A Fighter Pilot Poem by Ian Davis
Stewardess’s trolley rumbles as it comes down the aisle,
Map on the TV and we race mile by mile.
Glass of wine in my left and snack in my right,
I glance out of the window and look into the night.
The city lights below look like any British scene,
Manchester, Sheffield, London, Aberdeen.
They flash past the window and are soon at our back,
Not sodium like Sheffield but from Basra, Iraq.
In my Tornado I have been here many times before,
Close Air Support missions fighting a war.
Dawntime patrols protecting those in a fight.
Watching over our soldiers as they awake from the night.
Every sunrise is beautiful, the end of the dark,
As a boy often heralded by the call of the lark.
Now my Navigator and I discuss mission and plan,
As sun creeps over the mountains of Iran.
The sunrise’s beauty betrayed by evil below,
As we are called to a contact on our main radio.
Afterburners roaring we race to the scene,
Listening to the net, information to glean.
An enemy sniper positioned on a rooftop overhead
Has fired on a patrol, a face shot, Soldier dead.
‘Can you find the sniper before he flees from the town’
We answer ‘Affirmative’ and descend further down.
Al Amarah sprawls below us, sandy and vast,
It’s like a needle in a haystack but we stick to our task.
Feeling impotent and helpless, the seconds fly past,
Hope of finding the shooter fading so fast.
Re-tasked to ride shotgun for helos inbound,
We search for insurgents firing on them from the ground.
Double bladed Chinooks flying as low as they dare,
With fast-jet escort, circling round as a pair.
After a dozen of minutes the medic’s helos arrive,
To take the dead soldier to his grieving bride.
She’ll hear today from a Colonel of her husband’s brave fight,
But has his ultimate sacrifice improved the local’s daily plight?
Can anyone not argue that we’ve lost our grip.
We watch over the helo and this lad’s one last trip.
He touches down in Basra defended by guns,
And Iraq’s bloody conflict claims another of our sons.
Fuel reserves low and moral through the floor,
We need to refuel and continue some more.
Climb 20 000 and the tanker looms near,
Aerial jousting with breakfast and soon we are clear.
Overhead Basra, route clearance the task,
Focus on the job, not the boy in the cask.
A convoy is coming and they don’t want to get stuck
Our targeting pod’s picture datalinked to their truck.

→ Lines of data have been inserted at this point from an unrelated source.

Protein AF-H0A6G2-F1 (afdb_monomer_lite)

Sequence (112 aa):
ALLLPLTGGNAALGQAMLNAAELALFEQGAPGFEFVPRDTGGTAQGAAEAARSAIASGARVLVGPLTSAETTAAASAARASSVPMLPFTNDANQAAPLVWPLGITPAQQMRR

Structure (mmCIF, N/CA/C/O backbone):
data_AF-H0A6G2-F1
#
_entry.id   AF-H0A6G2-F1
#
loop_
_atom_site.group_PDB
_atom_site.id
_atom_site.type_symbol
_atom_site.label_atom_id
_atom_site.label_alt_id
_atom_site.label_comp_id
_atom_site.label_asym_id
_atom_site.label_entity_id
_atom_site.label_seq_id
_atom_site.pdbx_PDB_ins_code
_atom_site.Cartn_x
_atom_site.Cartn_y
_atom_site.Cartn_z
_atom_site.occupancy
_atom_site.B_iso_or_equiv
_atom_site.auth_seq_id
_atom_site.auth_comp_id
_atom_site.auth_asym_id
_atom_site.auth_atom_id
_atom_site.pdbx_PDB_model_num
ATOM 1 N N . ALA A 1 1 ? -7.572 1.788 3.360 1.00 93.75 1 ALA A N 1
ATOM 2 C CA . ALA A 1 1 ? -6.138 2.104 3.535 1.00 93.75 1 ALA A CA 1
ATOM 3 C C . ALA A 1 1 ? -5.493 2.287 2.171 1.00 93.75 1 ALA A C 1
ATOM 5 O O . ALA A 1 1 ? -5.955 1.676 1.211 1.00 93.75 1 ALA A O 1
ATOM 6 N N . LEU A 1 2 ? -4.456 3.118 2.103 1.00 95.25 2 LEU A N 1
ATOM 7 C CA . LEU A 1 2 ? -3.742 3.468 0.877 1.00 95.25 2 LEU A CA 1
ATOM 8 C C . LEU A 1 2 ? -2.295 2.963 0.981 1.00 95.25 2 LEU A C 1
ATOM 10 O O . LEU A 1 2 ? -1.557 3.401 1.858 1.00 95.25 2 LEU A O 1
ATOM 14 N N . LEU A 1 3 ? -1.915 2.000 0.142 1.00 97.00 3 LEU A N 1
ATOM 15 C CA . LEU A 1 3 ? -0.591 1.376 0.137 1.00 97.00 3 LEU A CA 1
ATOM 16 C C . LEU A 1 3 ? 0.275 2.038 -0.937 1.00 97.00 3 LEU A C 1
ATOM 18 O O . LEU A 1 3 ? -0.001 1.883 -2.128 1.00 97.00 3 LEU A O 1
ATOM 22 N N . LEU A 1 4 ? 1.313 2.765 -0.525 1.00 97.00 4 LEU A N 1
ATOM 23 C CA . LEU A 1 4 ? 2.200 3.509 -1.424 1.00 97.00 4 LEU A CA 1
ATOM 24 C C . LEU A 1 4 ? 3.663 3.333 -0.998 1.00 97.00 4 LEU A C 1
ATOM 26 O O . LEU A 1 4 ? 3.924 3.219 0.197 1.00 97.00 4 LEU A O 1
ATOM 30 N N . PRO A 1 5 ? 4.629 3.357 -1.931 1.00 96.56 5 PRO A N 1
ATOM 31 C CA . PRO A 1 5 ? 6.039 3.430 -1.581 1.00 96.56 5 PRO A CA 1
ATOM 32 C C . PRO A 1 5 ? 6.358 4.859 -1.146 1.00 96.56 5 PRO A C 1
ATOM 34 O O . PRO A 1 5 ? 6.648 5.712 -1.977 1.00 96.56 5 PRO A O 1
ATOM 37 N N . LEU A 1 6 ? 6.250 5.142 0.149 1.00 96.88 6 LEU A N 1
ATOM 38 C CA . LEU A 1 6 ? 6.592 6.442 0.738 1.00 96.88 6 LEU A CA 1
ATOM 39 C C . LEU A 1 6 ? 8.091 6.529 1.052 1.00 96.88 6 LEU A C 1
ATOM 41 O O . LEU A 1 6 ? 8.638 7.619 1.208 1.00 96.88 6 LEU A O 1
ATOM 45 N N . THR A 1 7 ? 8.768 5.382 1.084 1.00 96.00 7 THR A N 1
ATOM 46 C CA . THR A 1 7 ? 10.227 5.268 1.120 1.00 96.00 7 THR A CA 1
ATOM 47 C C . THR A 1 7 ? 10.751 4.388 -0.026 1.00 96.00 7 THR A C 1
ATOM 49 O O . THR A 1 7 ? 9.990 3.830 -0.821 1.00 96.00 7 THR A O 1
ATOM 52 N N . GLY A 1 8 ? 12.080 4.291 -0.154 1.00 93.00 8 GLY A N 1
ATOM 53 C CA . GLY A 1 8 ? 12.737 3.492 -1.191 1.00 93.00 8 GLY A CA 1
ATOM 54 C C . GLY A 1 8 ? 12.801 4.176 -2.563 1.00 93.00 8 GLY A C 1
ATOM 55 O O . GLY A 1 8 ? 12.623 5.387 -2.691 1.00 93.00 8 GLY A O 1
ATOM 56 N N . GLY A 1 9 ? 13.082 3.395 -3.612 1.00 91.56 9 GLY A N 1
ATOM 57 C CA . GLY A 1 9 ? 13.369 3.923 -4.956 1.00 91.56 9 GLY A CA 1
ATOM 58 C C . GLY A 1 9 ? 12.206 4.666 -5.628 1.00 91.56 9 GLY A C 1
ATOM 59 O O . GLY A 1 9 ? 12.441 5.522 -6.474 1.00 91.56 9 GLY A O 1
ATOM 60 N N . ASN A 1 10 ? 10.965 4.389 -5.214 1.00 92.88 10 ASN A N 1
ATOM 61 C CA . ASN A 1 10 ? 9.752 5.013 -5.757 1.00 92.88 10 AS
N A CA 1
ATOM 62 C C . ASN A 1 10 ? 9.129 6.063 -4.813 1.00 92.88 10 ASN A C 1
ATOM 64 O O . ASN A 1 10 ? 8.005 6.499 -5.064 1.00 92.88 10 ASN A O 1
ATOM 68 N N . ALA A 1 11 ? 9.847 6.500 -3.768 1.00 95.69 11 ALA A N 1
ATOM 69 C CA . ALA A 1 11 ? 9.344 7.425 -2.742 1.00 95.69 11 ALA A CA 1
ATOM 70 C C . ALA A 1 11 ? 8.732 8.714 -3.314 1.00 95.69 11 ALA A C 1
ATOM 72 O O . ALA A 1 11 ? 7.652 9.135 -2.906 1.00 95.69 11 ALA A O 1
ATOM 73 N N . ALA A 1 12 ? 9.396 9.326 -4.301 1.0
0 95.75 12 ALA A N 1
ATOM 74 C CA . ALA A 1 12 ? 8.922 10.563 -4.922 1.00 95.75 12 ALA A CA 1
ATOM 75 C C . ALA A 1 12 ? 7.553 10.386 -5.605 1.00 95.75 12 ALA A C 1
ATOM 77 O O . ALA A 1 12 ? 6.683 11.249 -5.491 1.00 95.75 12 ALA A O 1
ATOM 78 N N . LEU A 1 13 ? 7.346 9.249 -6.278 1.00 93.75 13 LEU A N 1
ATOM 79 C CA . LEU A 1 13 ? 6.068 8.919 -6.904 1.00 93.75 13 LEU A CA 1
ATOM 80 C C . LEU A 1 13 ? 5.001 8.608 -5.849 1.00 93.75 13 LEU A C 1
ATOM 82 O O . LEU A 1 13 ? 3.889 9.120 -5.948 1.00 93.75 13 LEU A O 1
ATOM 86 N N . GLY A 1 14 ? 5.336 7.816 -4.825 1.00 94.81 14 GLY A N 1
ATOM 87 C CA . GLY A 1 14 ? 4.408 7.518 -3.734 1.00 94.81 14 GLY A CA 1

In the middle of the road a stranger breaks into a run,
Odd to see such action in the mid-morning sun.
Side to side he scampers bending down as goes,
Unable to hear us, orbiting above him on the road.
We inform the convoy, they halt and stand to,
A recce team advances to assess what to do.
After inspecting a drain the stranger climbs into a car,
With 5 other lookouts who have been watching from afar.
Our weapons are loaded, boresight slaved for the kill,
Adrenaline pumps and we run through our drills.
Escape is futile with troops all around,
5 spread eagle fugitives are pinned to the ground.
More 2 way dialogue, communicating once more
quickly discovers a hidden arms store.
Machine guns and mortars hidden in a grove,
A freshly made IED to go under the road.
Half a day over, my energy gone,
Our fatigue is high in the midday sun.
We check out, depart and leave the south of the land,
50 minutes onward, wheels down and our friends.
Fast forward the years and at 30,000 feet,
with white wine, peanuts and strapped to my seat.
The stewardess asks would you like wine or beer,
As she looks at my face she can’t understand my tears.
The ghosts of my past linger in my memory once more.
They seem far away but still so close to the door.
Yet the future shines ahead with promises bright,
As Iraq’s city lights fade behind in the night.
Editor’s Note: This is easily the classiest piece of literature Tally One has posted to date! To those who say all of the Warrior Poets are dead, I say, “You haven’t met Ian Davis!” Well done, Ian.